The scientist got considerably less science-like the more Chinese food and wine were ingested. It might even have been scientific. Pepper smiled, vague as she looked up from her own wine glass. “I do Chinese food. Not the wine. Not usually the wine.” It wasn’t hard to think: it hadn’t been hard to think since she’d woken dry-mouthed and with a foul taste on her tongue from medically-induced coma. But it was slower. “They know my order because I call it in every Thursday and they add extra spring rolls if I order it any other night. Like I’m celebrating. My Chinese place thinks I celebrate with Chinese food.” Words. They were tangled around each other: she located a particularly uncomfortable cushion from somewhere around her lower spine and relocated it to behind her head. Streamlining. Efficiency. Better.
“Celebrating.” The word ended with a cheshire smile, a slow spread across Jane’s face, bright and amused. A half a dozen memories flitted across her mind, and she relaxed against the couch cushions with a sigh. “It’s good food. It’s celebration worthy. Celebratory worthy.” It only made sense for the brunette. “But seriously every Thursday? Every?” There was a certain order to Jane’s life, though most would be quick to disagree. The severity that Pepper spoke of her schedule just made Jane cast her a small, incredulous, little look. “No random craving for pizzas? No burning need for waffles? Nothing?”
She liked order. Order provided a framework for the inevitable chaos. There could only be moderate chaos and the world wasn’t allowed to end if something predictable still hadn’t happened. Pepper bridled as best as one could bridle with one’s face smooshed mostly against a pillow and a glass of red wine cupped in between fingers and waved a hand in the direction of Jane’s desire for waffles and pizza. “That’s the second time someone asked me about pizza instead of Chinese food,” she said instead of thinking it. “I’m predictable. I’m also boring. No sudden cravings, I like routine.” Which sounded more drastic aloud than it did where she could only think it.
Pepper sat up, rumpled blouse and rumpled hair and the warmth of flush high on cheekbones that was all wine. “I don’t have to have Chinese food. It’s just easier to do it that way than not to know. I can be unpredictable,” she said trying to think of a single occasion when she’d been otherwise.
“That’s because pizza is amazing,” Jane declared, her words stretching as she did, hands above her head and mindful of her mostly empty glass wine, bare toes lifting off the floor as well. “Whoever suggested it probably knows their stuff. And there’s nothing wrong with routine.” Jane had routines. She spent her time allocating enough time to research and enough days to mark how little or how much change had and could happen. It wasn’t always big revelations with lots of fanfare, even if the last four years had had some pretty major fanfare. Most days it was the same old thing. She also wasn’t far from boring, but she at least knew when something had to give.
“When was the last time you were unpredictable,” she scoffed, giving Pepper a pointed look.

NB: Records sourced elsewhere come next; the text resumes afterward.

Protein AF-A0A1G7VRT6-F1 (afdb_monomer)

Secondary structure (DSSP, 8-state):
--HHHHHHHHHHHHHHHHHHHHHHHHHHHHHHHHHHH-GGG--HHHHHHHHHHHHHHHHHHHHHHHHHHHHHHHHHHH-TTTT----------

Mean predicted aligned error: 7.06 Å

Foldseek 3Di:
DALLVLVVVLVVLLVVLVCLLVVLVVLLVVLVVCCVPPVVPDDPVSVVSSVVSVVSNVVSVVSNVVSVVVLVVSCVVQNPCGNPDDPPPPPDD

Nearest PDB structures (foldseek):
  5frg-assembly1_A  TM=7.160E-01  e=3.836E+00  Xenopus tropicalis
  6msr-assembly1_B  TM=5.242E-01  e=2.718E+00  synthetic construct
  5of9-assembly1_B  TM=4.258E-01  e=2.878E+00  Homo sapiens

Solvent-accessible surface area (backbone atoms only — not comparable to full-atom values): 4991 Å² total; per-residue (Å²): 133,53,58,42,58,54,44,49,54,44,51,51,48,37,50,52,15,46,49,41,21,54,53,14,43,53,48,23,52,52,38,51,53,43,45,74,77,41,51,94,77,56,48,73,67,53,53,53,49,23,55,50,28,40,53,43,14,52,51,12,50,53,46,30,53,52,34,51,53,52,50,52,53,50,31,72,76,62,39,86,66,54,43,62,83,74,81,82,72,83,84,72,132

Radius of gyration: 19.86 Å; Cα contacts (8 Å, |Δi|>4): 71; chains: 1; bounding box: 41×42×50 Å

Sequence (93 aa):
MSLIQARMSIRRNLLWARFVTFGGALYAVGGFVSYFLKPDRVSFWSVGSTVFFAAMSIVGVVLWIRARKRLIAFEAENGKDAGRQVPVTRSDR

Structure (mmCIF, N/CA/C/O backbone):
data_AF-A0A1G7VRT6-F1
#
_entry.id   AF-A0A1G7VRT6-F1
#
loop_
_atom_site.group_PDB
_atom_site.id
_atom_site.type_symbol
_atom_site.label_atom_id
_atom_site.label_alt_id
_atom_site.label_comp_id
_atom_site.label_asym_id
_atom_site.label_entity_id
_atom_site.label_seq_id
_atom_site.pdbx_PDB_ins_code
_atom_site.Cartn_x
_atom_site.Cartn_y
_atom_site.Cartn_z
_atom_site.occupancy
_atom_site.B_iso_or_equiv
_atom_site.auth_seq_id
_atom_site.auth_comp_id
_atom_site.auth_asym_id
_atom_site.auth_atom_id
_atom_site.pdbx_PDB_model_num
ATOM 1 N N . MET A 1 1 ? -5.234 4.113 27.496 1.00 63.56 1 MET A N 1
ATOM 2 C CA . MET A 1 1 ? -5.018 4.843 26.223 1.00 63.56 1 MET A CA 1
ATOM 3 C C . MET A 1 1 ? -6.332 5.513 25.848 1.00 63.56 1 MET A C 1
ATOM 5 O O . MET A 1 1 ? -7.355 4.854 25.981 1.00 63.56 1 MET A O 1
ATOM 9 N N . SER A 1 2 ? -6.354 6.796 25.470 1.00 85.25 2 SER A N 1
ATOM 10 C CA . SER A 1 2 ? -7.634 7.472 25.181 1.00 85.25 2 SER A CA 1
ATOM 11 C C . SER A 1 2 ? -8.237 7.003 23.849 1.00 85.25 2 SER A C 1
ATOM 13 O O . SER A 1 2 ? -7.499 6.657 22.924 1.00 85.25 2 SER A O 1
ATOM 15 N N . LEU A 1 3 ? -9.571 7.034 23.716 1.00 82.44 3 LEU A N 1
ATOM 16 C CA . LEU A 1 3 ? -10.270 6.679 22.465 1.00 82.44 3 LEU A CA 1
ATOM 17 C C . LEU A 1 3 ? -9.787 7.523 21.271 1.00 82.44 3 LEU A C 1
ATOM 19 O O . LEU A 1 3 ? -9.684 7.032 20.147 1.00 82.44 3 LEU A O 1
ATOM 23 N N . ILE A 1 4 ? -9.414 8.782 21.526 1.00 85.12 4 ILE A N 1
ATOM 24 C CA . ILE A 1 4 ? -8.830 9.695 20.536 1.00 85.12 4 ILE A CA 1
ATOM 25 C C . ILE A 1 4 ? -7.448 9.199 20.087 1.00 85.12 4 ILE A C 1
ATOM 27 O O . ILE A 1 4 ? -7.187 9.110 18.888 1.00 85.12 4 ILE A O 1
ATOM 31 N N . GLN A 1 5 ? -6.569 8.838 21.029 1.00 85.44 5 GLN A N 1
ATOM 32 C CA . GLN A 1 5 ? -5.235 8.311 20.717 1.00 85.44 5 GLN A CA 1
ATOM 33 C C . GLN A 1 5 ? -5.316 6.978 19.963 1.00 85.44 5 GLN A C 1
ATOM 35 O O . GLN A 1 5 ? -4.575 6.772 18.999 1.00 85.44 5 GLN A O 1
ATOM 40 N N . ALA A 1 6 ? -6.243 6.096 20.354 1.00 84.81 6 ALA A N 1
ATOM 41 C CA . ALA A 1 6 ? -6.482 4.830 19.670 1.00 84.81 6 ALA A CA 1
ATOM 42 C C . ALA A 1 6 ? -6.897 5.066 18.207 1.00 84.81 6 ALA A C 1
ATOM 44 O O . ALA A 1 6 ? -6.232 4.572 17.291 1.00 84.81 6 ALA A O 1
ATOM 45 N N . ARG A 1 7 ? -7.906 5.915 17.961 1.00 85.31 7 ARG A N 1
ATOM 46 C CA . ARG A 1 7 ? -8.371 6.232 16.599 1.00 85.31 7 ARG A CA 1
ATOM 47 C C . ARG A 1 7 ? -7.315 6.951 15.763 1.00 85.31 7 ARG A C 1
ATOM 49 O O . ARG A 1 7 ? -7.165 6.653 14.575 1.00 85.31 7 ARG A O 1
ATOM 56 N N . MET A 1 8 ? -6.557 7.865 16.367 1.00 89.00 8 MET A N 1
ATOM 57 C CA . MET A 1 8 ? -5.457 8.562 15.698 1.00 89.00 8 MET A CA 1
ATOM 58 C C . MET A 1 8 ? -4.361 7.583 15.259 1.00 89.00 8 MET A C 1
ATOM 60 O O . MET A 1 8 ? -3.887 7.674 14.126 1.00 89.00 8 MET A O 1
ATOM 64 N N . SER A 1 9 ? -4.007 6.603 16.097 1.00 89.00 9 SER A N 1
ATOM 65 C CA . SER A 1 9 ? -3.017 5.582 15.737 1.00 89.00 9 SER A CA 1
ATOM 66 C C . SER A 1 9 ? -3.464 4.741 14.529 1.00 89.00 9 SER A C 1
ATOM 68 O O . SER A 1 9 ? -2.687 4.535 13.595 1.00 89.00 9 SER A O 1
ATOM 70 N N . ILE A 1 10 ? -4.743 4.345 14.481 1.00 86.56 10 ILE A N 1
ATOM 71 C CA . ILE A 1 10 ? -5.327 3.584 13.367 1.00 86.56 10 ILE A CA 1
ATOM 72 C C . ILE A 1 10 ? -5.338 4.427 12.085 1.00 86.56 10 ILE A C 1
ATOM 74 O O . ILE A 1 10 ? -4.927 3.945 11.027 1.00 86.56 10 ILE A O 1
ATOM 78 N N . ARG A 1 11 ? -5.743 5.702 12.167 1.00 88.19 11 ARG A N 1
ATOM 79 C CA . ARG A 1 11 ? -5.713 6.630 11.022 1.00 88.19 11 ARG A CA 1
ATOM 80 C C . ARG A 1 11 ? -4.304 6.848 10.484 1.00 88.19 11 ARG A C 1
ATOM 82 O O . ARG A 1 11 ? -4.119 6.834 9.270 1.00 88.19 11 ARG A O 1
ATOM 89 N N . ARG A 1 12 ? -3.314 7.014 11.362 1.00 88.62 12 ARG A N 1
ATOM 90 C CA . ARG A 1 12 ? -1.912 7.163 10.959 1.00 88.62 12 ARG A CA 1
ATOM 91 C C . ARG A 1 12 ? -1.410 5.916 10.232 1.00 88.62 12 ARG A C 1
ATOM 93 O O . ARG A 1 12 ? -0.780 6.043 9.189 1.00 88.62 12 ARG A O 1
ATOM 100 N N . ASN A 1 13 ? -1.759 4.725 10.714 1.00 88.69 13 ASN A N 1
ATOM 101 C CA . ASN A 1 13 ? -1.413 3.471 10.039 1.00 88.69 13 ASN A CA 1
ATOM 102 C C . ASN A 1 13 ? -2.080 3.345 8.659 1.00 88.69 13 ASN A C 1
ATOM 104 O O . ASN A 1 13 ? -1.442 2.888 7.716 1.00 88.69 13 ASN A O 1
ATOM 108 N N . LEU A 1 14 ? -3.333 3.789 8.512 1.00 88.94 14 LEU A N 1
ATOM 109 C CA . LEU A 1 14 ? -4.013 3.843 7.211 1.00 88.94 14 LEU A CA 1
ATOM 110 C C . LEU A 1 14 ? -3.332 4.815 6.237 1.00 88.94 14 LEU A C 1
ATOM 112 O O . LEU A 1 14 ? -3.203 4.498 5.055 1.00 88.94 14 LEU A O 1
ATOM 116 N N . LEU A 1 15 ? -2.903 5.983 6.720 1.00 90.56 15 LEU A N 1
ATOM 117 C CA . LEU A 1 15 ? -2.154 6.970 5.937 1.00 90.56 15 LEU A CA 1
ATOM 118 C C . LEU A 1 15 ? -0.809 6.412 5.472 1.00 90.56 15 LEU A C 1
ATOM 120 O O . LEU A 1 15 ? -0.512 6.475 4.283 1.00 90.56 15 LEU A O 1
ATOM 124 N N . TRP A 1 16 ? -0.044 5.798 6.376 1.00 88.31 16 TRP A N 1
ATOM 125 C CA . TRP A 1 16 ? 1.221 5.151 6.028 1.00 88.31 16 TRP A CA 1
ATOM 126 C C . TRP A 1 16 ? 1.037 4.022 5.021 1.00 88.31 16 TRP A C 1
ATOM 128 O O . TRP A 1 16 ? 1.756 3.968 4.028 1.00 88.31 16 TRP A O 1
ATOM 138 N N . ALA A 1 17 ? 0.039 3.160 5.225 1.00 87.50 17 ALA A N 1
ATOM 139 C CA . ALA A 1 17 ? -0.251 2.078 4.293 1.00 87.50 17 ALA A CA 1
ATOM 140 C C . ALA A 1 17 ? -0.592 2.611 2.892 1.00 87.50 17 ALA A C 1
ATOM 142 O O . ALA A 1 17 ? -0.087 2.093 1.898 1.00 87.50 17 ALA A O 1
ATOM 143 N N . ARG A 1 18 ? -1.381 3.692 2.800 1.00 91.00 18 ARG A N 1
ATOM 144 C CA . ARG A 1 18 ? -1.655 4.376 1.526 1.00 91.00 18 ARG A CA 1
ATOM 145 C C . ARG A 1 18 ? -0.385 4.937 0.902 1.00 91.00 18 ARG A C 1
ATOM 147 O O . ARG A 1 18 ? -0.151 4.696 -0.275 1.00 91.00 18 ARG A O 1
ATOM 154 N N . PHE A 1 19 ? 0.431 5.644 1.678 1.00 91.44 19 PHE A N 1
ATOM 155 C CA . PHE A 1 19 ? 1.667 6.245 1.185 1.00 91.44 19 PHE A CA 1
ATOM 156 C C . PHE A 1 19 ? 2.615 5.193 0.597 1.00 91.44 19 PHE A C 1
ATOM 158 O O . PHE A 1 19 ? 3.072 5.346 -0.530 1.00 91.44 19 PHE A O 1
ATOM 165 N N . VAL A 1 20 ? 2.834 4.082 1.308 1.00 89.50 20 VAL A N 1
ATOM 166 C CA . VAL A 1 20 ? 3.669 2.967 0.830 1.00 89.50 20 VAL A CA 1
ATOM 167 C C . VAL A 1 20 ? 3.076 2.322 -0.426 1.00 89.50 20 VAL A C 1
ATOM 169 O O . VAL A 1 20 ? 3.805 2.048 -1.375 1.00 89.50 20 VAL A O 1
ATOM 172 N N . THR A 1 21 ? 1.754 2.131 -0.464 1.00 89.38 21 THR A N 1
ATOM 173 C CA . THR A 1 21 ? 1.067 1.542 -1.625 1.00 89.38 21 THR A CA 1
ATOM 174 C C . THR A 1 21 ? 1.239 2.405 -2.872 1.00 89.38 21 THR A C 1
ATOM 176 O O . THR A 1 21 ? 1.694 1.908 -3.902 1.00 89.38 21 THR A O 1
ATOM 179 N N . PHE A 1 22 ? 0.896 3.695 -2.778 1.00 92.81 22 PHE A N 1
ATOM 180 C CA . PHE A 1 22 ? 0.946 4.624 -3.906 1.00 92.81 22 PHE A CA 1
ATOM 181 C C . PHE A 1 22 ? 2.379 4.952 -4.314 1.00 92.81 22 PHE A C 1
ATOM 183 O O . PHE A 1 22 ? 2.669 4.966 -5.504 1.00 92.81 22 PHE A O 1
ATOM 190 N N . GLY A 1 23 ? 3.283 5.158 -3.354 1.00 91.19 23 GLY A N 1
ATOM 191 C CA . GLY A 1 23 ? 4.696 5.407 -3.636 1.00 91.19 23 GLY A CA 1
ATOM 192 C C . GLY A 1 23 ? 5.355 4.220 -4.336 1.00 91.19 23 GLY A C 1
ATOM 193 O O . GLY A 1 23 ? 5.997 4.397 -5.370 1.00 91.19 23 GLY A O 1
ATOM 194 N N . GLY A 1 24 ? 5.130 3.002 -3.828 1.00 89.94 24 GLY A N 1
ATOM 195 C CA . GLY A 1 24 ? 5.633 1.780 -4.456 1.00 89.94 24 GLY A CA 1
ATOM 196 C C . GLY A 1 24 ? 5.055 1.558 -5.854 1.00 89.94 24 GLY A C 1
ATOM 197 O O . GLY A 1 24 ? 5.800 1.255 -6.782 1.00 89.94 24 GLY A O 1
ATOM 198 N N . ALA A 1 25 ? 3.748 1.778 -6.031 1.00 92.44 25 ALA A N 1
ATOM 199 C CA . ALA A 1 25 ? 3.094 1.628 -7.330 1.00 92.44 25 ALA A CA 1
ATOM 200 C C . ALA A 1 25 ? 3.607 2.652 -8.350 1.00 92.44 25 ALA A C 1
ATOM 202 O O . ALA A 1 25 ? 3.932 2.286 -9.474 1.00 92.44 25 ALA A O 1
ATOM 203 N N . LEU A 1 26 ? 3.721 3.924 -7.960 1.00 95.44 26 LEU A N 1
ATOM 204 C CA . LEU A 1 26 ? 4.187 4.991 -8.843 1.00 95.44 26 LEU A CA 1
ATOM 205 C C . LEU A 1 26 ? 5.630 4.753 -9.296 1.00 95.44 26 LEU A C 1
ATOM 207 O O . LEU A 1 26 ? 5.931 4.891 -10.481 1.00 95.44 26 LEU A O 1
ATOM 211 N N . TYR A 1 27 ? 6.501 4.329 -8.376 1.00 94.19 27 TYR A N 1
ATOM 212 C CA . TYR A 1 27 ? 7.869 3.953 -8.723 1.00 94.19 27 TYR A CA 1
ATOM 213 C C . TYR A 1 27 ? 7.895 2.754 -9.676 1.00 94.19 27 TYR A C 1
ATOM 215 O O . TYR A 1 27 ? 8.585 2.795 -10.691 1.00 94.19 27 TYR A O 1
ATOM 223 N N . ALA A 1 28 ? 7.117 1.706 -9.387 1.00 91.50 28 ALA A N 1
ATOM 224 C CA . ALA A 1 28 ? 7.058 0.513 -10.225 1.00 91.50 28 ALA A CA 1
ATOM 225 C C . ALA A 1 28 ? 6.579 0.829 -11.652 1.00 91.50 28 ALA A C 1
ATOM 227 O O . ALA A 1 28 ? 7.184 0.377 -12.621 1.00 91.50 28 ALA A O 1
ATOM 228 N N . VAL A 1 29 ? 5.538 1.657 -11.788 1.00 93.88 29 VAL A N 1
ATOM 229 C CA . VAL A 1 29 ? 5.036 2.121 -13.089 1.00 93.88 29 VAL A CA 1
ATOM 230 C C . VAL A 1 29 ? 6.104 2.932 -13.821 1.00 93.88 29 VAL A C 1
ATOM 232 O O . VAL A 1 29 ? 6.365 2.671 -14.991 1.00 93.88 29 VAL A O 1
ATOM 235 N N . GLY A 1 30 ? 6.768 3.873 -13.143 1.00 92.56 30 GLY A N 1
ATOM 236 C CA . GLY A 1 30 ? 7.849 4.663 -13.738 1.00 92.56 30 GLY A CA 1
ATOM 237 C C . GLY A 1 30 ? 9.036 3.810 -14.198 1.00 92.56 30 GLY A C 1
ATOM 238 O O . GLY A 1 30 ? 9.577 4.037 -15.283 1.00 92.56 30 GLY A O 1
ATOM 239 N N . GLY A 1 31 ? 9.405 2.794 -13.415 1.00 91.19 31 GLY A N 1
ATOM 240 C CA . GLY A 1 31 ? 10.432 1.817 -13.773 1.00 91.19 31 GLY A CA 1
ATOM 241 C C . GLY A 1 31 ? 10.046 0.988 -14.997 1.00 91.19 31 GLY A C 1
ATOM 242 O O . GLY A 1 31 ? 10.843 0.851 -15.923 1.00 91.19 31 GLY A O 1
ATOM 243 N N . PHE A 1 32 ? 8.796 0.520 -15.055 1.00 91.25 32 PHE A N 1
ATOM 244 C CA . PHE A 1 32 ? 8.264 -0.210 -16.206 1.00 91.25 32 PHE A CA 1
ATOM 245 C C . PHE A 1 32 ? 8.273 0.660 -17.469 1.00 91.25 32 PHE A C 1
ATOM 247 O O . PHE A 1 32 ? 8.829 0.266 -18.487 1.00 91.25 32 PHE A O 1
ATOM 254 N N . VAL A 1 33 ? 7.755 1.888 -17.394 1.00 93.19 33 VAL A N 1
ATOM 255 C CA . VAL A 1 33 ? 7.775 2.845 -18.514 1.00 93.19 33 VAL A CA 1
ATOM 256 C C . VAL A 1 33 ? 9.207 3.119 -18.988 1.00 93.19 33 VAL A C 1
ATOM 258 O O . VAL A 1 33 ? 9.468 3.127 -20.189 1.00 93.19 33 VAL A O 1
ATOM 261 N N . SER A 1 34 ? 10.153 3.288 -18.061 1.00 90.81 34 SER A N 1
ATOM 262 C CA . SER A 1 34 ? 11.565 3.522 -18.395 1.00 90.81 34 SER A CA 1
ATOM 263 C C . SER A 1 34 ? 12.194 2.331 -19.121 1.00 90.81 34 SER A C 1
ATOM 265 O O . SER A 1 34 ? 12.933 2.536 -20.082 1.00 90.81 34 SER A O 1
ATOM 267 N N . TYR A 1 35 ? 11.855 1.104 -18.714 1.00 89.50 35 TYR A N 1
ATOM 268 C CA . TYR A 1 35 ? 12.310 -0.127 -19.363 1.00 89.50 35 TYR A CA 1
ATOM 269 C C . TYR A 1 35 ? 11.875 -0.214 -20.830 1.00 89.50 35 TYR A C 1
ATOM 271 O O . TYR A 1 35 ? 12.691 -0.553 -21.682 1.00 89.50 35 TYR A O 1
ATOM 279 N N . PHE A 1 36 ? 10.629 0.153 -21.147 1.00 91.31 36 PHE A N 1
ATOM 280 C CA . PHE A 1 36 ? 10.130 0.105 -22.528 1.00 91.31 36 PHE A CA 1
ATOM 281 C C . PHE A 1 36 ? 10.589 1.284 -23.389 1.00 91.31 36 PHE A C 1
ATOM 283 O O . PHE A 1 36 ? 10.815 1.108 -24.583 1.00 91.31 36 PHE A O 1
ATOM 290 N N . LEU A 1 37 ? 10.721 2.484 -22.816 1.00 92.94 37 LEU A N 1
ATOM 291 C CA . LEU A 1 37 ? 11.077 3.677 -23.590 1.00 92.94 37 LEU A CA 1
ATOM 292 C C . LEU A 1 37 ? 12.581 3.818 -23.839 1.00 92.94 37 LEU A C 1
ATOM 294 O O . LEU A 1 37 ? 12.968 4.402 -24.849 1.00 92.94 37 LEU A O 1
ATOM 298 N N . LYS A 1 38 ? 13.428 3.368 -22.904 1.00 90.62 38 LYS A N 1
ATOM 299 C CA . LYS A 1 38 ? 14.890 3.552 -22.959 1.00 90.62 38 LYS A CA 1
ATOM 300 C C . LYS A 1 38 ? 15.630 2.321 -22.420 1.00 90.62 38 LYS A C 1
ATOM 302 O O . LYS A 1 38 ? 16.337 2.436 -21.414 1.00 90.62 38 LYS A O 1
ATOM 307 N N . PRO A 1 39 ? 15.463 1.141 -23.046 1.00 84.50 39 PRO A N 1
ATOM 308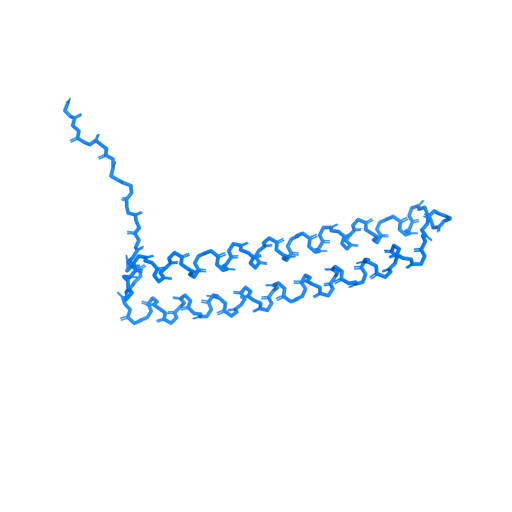 C CA . PRO A 1 39 ? 16.017 -0.115 -22.536 1.00 84.50 39 PRO A CA 1
ATOM 309 C C . PRO A 1 39 ? 17.549 -0.087 -22.418 1.00 84.50 39 PRO A C 1
ATOM 311 O O . PRO A 1 39 ? 18.104 -0.663 -21.488 1.00 84.50 39 PRO A O 1
ATOM 314 N N . ASP A 1 40 ? 18.225 0.648 -23.302 1.00 89.00 40 ASP A N 1
ATOM 315 C CA . ASP A 1 40 ? 19.676 0.867 -23.327 1.00 89.00 40 ASP A CA 1
ATOM 316 C C . ASP A 1 40 ? 20.211 1.611 -22.091 1.00 89.00 40 ASP A C 1
ATOM 318 O O . ASP A 1 40 ? 21.387 1.491 -21.749 1.00 89.00 40 ASP A O 1
ATOM 322 N N . ARG A 1 41 ? 19.353 2.368 -21.396 1.00 86.56 41 ARG A N 1
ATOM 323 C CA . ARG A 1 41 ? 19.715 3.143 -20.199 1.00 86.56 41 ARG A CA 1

Pepper’s mind slid with alacrity around three things with a magnetic pull (pun unintentional but acquired along the way) on her own embarrassment. Standing in the door of the workshop yelling at a man about her feelings, the same workshop and grease that didn’t come out of expensive wool and the entire episode of acquiring an ability that had fought control. Warmth ran from her cheekbones down and along her throat, the sweeping (painfully obvious) flush of a redhead.
“Recently,” she said, without any defensible position she could conceivably make without making it worse, and took a slug of wine to try and chase the embarrassment on its way. “I’m relied on. I need routine to be reliable,” that, that was easier. True, in fact. Her routine made things less unfinished, less fussy. “Routine makes you reliable!” It was not, she realized, a robust argument, but it was an argument built on a great deal of red wine.
“Routine and reliability are good.” Jane punctuated her point by wagging a finger in Pepper’s direction. “I’m not knocking reliable. There’s no one who likes reliable more than me.” A beat. “And you.” Of course. “But that’s not what I asked. Give me one of these recent examples you speak of.” She would have used finger quotes if her wine glass wasn’t so important to her, and instead took another drink while waggling her eyebrows at Pepper over the top of her glass.
Finger-wagging. When had the finger-wagging begun? When had she allowed the finger-wagging to begin? Pepper’s fingers pleated the hem of her shirt without thought, “I plead the fifth,” she said, pouring another measure into Jane’s glass. “I refuse to incriminate myself on a first impression.” But the blush had darkened.
“Tell me about Thor,” distraction. Clearly that was called for, “Not the alternate dimension daughter part, the other part.” A wave of the hand, to encompass all the ‘other part’ might be. “What happened with him. Why isn’t he drinking with you? No Norse god here.”
Jane nearly choked on her wine, the change in conversation surprising her too suddenly. She should’ve known it would eventually come to this. “Thor is... busy...” She drew out the word as she hid behind her wine glass, trying to think of ways to wiggle out of it. None came to mind. She blamed the wine. “I’m… maaaaaybe… avoiding him.” She took a sip. “Look, you said that there’s plenty of room for avoidance at the tower. I’m taking your advice.” Another finger wag and lift of her brows.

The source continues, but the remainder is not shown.